Zephy had a large box filled with nothing but really cool postcards from all over the world where the Colonel and his squadron had flown, or the Colonel had personally traveled to. Buried deep like treasure were two large goldish coins called “Chips”, which commanders have and pass out as thank you tokens to other military personal of lower rank as a physical acknowledgement. One of the coins that Zephy had was from his uncle, but the other was one that his uncle had received, specifically for Zephy, from the President of the United States.

Zephy thought it was pretty cool that his uncle and the President of the United States were friends, and uncle Aeolus had been to the White House on many occasions; but he thought it was even more cool that his uncle had thanked the President for the chip, but told him that he would be passing it on to his nephew Zephy. The President had told him to keep that one, and gave him another one specifically for Zephy, telling him that he and his nephew were welcome at the White House any time.

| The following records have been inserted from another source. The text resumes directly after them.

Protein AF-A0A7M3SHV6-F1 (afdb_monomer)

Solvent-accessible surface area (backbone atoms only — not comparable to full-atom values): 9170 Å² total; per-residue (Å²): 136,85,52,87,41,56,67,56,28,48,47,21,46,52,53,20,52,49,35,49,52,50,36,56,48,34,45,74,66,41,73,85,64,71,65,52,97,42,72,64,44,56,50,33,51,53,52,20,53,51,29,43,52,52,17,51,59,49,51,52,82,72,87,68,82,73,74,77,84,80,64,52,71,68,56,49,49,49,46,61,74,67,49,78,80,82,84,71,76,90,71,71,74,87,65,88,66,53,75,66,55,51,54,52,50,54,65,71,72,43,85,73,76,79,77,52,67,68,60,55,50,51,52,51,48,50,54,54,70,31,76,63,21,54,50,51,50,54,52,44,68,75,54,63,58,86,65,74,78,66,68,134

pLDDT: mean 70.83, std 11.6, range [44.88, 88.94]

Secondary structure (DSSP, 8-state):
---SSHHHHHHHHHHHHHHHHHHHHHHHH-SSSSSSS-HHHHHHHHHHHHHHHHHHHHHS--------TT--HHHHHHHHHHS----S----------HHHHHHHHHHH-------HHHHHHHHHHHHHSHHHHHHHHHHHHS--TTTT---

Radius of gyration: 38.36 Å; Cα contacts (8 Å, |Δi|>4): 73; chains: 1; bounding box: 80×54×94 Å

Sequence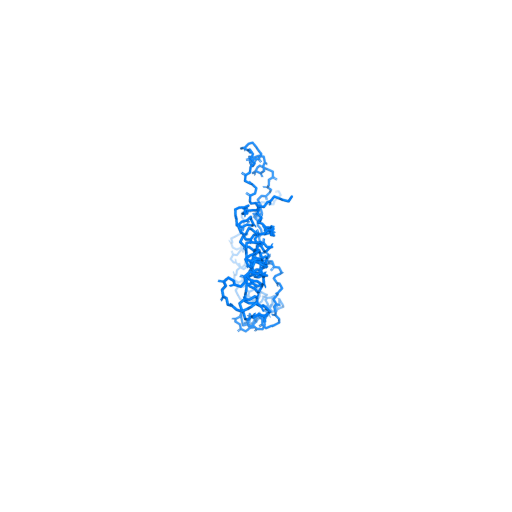 (152 aa):
MEQRAPRVASAGKISGTLLITAAIINLNVDFLGSSGITIEELSALSLSIVCYLVAYIASRERQIVELNSNLSLEQQLYLLETTPTKAGNTKSAASYQSSQTKSIIDSIIGSQDVVDEGTIGQAITTLSSGNLGEAAQSIAAASPAPHSNAAV

Foldseek 3Di:
DDQPCCPLLVVLLVQLVVLQVVLVCCLPPVPPHDHDDDPSSVVSNVVSVVSNVRSVVSRDDDPDPPPPPDQPPVRVVVCVVPVPPPPDDDPDDPDPDDPVNVVVCCVVVDPPPPCDVVNVVVVCCCCCVDPNVVVVVVVCVVPPDPCVVVDD

Structure (mmCIF, N/CA/C/O backbone):
data_AF-A0A7M3SHV6-F1
#
_entry.id   AF-A0A7M3SHV6-F1
#
loop_
_atom_site.group_PDB
_atom_site.id
_atom_site.type_symbol
_atom_site.label_atom_id
_atom_site.label_alt_id
_atom_site.label_comp_id
_atom_site.label_asym_id
_atom_site.label_entity_id
_atom_site.label_seq_id
_atom_site.pdbx_PDB_ins_code
_atom_site.Cartn_x
_atom_site.Cartn_y
_atom_site.Cartn_z
_atom_site.occupancy
_atom_site.B_iso_or_equiv
_atom_site.auth_seq_id
_atom_site.auth_comp_id
_atom_site.auth_asym_id
_atom_site.auth_atom_id
_atom_site.pdbx_PDB_model_num
ATOM 1 N N . MET A 1 1 ? -4.324 17.743 -0.305 1.00 46.09 1 MET A N 1
ATOM 2 C CA . MET A 1 1 ? -4.015 16.377 0.166 1.00 46.09 1 MET A CA 1
ATOM 3 C C . MET A 1 1 ? -2.778 16.488 1.025 1.00 46.09 1 MET A C 1
ATOM 5 O O . MET A 1 1 ? -1.713 16.798 0.498 1.00 46.09 1 MET A O 1
ATOM 9 N N . GLU A 1 2 ? -2.946 16.376 2.334 1.00 48.53 2 GLU A N 1
ATOM 10 C CA . GLU A 1 2 ? -1.888 16.620 3.310 1.00 48.53 2 GLU A CA 1
ATOM 11 C C . GLU A 1 2 ? -1.111 15.311 3.499 1.00 48.53 2 GLU A C 1
ATOM 13 O O . GLU A 1 2 ? -1.636 14.302 3.957 1.00 48.53 2 GLU A O 1
ATOM 18 N N . GLN A 1 3 ? 0.130 15.267 3.012 1.00 53.97 3 GLN A N 1
ATOM 19 C CA . GLN A 1 3 ? 0.919 14.035 3.016 1.00 53.97 3 GLN A CA 1
ATOM 20 C C . GLN A 1 3 ? 1.435 13.744 4.426 1.00 53.97 3 GLN A C 1
ATOM 22 O O . GLN A 1 3 ? 2.168 14.546 4.993 1.00 53.97 3 GLN A O 1
ATOM 27 N N . ARG A 1 4 ? 1.131 12.556 4.959 1.00 55.22 4 ARG A N 1
ATOM 28 C CA . ARG A 1 4 ? 1.543 12.137 6.311 1.00 55.22 4 ARG A CA 1
ATOM 29 C C . ARG A 1 4 ? 3.059 11.959 6.476 1.00 55.22 4 ARG A C 1
ATOM 31 O O . ARG A 1 4 ? 3.602 12.151 7.559 1.00 55.22 4 ARG A O 1
ATOM 38 N N . ALA A 1 5 ? 3.746 11.593 5.396 1.00 61.34 5 ALA A N 1
ATOM 39 C CA . ALA A 1 5 ? 5.203 11.531 5.315 1.00 61.34 5 ALA A CA 1
ATOM 40 C C . ALA A 1 5 ? 5.657 12.263 4.041 1.00 61.34 5 ALA A C 1
ATOM 42 O O . ALA A 1 5 ? 6.031 11.618 3.055 1.00 61.34 5 ALA A O 1
ATOM 43 N N . PRO A 1 6 ? 5.626 13.610 4.037 1.00 64.56 6 PRO A N 1
ATOM 44 C CA . PRO A 1 6 ? 5.870 14.403 2.832 1.00 64.56 6 PRO A CA 1
ATOM 45 C C . PRO A 1 6 ? 7.273 14.146 2.281 1.00 64.56 6 PRO A C 1
ATOM 47 O O . PRO A 1 6 ? 7.489 14.167 1.074 1.00 64.56 6 PRO A O 1
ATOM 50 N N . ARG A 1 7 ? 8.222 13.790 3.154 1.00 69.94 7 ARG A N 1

It just made Zephy’s tail twitch even harder to think about some day that he and his uncle might go to Washington DC together.

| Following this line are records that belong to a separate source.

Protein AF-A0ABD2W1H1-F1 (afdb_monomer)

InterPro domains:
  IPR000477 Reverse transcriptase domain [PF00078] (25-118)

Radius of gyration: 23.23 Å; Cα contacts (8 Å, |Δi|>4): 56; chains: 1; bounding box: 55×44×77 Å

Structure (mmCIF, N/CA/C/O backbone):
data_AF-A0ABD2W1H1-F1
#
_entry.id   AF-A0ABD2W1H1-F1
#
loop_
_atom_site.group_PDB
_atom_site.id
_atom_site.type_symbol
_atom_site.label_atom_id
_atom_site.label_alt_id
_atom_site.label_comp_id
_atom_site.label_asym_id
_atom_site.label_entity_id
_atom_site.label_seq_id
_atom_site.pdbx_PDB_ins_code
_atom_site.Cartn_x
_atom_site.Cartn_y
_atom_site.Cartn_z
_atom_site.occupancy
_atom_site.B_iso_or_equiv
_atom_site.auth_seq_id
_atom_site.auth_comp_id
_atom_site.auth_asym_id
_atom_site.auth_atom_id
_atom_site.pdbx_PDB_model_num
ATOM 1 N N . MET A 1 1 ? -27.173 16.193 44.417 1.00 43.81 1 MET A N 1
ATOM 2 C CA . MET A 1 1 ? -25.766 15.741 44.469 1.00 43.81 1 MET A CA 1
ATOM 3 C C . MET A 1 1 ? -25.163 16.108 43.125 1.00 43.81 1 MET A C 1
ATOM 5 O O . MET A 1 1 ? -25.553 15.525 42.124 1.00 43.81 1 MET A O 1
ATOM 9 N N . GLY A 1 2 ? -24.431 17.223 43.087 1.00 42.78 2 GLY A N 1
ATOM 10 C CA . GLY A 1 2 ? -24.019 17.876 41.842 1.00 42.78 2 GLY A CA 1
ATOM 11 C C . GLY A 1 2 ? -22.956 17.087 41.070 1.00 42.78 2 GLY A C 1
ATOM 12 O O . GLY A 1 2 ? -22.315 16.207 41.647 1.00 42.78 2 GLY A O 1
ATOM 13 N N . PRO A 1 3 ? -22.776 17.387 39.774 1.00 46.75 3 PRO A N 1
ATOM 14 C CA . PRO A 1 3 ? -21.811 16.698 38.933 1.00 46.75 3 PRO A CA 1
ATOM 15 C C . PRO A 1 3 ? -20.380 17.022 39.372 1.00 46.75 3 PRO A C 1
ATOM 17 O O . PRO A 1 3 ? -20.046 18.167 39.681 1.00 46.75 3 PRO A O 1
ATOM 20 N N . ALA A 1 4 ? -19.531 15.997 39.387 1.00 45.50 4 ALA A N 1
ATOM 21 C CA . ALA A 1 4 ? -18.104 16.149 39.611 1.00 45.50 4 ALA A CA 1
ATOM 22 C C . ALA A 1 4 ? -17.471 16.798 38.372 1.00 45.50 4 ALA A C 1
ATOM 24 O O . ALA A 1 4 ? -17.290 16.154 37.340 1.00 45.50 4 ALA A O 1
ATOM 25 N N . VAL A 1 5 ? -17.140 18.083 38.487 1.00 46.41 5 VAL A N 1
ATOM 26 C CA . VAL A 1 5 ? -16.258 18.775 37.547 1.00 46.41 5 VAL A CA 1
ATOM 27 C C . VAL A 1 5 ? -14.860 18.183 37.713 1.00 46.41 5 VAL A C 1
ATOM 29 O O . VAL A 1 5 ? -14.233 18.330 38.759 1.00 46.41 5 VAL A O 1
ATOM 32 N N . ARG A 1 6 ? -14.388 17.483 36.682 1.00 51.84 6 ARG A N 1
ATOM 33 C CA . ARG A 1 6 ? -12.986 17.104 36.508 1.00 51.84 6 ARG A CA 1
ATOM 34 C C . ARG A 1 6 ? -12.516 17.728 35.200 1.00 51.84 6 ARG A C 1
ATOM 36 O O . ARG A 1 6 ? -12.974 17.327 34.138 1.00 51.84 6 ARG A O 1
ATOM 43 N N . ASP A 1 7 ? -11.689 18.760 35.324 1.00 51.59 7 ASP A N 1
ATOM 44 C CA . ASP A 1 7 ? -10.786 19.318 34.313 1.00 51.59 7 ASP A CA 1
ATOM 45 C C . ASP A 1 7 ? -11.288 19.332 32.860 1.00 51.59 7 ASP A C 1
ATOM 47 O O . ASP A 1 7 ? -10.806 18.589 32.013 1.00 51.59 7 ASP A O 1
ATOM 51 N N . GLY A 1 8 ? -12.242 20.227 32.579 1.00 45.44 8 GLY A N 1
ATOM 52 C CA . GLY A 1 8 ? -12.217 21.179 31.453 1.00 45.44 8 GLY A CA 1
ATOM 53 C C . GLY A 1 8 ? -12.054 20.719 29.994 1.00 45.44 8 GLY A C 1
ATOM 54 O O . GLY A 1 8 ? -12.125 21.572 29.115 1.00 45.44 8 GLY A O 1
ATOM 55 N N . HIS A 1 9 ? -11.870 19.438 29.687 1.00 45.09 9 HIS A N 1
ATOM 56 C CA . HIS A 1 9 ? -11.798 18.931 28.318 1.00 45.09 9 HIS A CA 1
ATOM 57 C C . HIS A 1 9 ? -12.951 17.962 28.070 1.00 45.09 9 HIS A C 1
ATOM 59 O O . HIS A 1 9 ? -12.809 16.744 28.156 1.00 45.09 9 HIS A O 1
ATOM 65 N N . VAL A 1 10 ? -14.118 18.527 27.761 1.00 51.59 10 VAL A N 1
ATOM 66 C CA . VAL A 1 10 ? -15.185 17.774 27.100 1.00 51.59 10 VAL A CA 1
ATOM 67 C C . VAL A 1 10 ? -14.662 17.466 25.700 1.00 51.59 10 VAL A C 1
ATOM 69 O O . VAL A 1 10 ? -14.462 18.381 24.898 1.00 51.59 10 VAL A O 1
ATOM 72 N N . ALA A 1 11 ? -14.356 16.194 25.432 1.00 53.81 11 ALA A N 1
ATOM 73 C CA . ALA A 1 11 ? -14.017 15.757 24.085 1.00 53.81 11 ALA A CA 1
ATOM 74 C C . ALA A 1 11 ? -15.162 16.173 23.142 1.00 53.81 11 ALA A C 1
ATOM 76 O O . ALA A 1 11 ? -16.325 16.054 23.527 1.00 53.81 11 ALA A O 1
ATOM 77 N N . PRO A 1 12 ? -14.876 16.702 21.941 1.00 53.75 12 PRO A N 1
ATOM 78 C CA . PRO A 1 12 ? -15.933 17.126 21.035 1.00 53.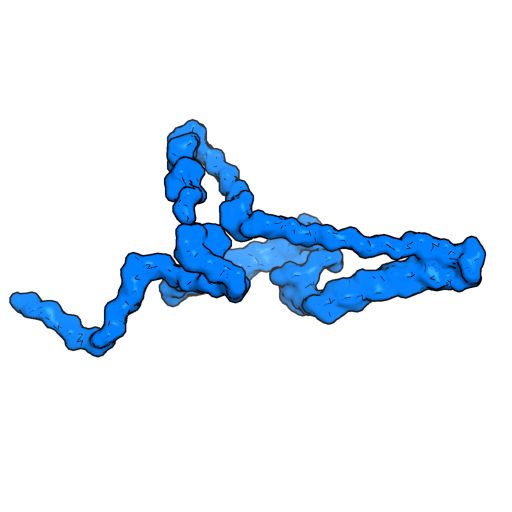75 12 PRO A CA 1
ATOM 79 C C . PRO A 1 12 ? -16.847 15.934 20.719 1.00 53.75 12 PRO A C 1
ATOM 81 O O . PRO A 1 12 ? -16.388 14.923 20.198 1.00 53.75 12 PRO A O 1
ATOM 84 N N . GLU A 1 13 ? -18.142 16.073 21.008 1.00 55.47 13 GLU A N 1
ATOM 85 C CA . GLU A 1 13 ? -19.213 15.078 20.787 1.00 55.47 13 GLU A CA 1
ATOM 86 C C . GLU A 1 13 ? -19.507 14.815 19.286 1.00 55.47 13 GLU A C 1
ATOM 88 O O . GLU A 1 13 ? -20.562 14.307 18.915 1.00 55.47 13 GLU A O 1
ATOM 93 N N . GLY A 1 14 ? -18.590 15.191 18.388 1.00 64.19 14 GLY A N 1
ATOM 94 C CA . GLY A 1 14 ? -18.733 15.085 16.938 1.00 64.19 14 GLY A CA 1
ATOM 95 C C . GLY A 1 14 ? -17.552 14.359 16.285 1.00 64.19 14 GLY A C 1
ATOM 96 O O . GLY A 1 14 ? -16.455 14.323 16.847 1.00 64.19 14 GLY A O 1
ATOM 97 N N . PRO A 1 15 ? -17.746 13.782 15.083 1.00 66.81 15 PRO A N 1
ATOM 98 C CA . PRO A 1 15 ? -16.673 13.117 14.358 1.00 66.81 15 PRO A CA 1
ATOM 99 C C . PRO A 1 15 ? -15.537 14.100 14.081 1.00 66.81 15 PRO A C 1
ATOM 101 O O . PRO A 1 15 ? -15.758 15.232 13.647 1.00 66.81 15 PRO A O 1
ATOM 104 N N . GLN A 1 16 ? -14.301 13.667 14.315 1.00 79.19 16 GLN A N 1
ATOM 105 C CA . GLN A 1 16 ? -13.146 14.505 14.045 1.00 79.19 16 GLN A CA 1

But today, he would just settle for his uncle to get there before the bus.

“Zephy, your breakfast is getting cold.” His mother called. “Come on dear; you need to be ready for the school bus when it gets here.”

“Boy!” Zephy thought to himself; even his mother was conspiring to send him to school today instead of getting the day off to spend with his uncle.

With a final yearning look out of the window, he slid off the window seat and with silent lion` s feet, padded his way to the kitchen for his pancakes and eggs. He really did like the maple syrup, but it just wasn’t what he had his heart set on today.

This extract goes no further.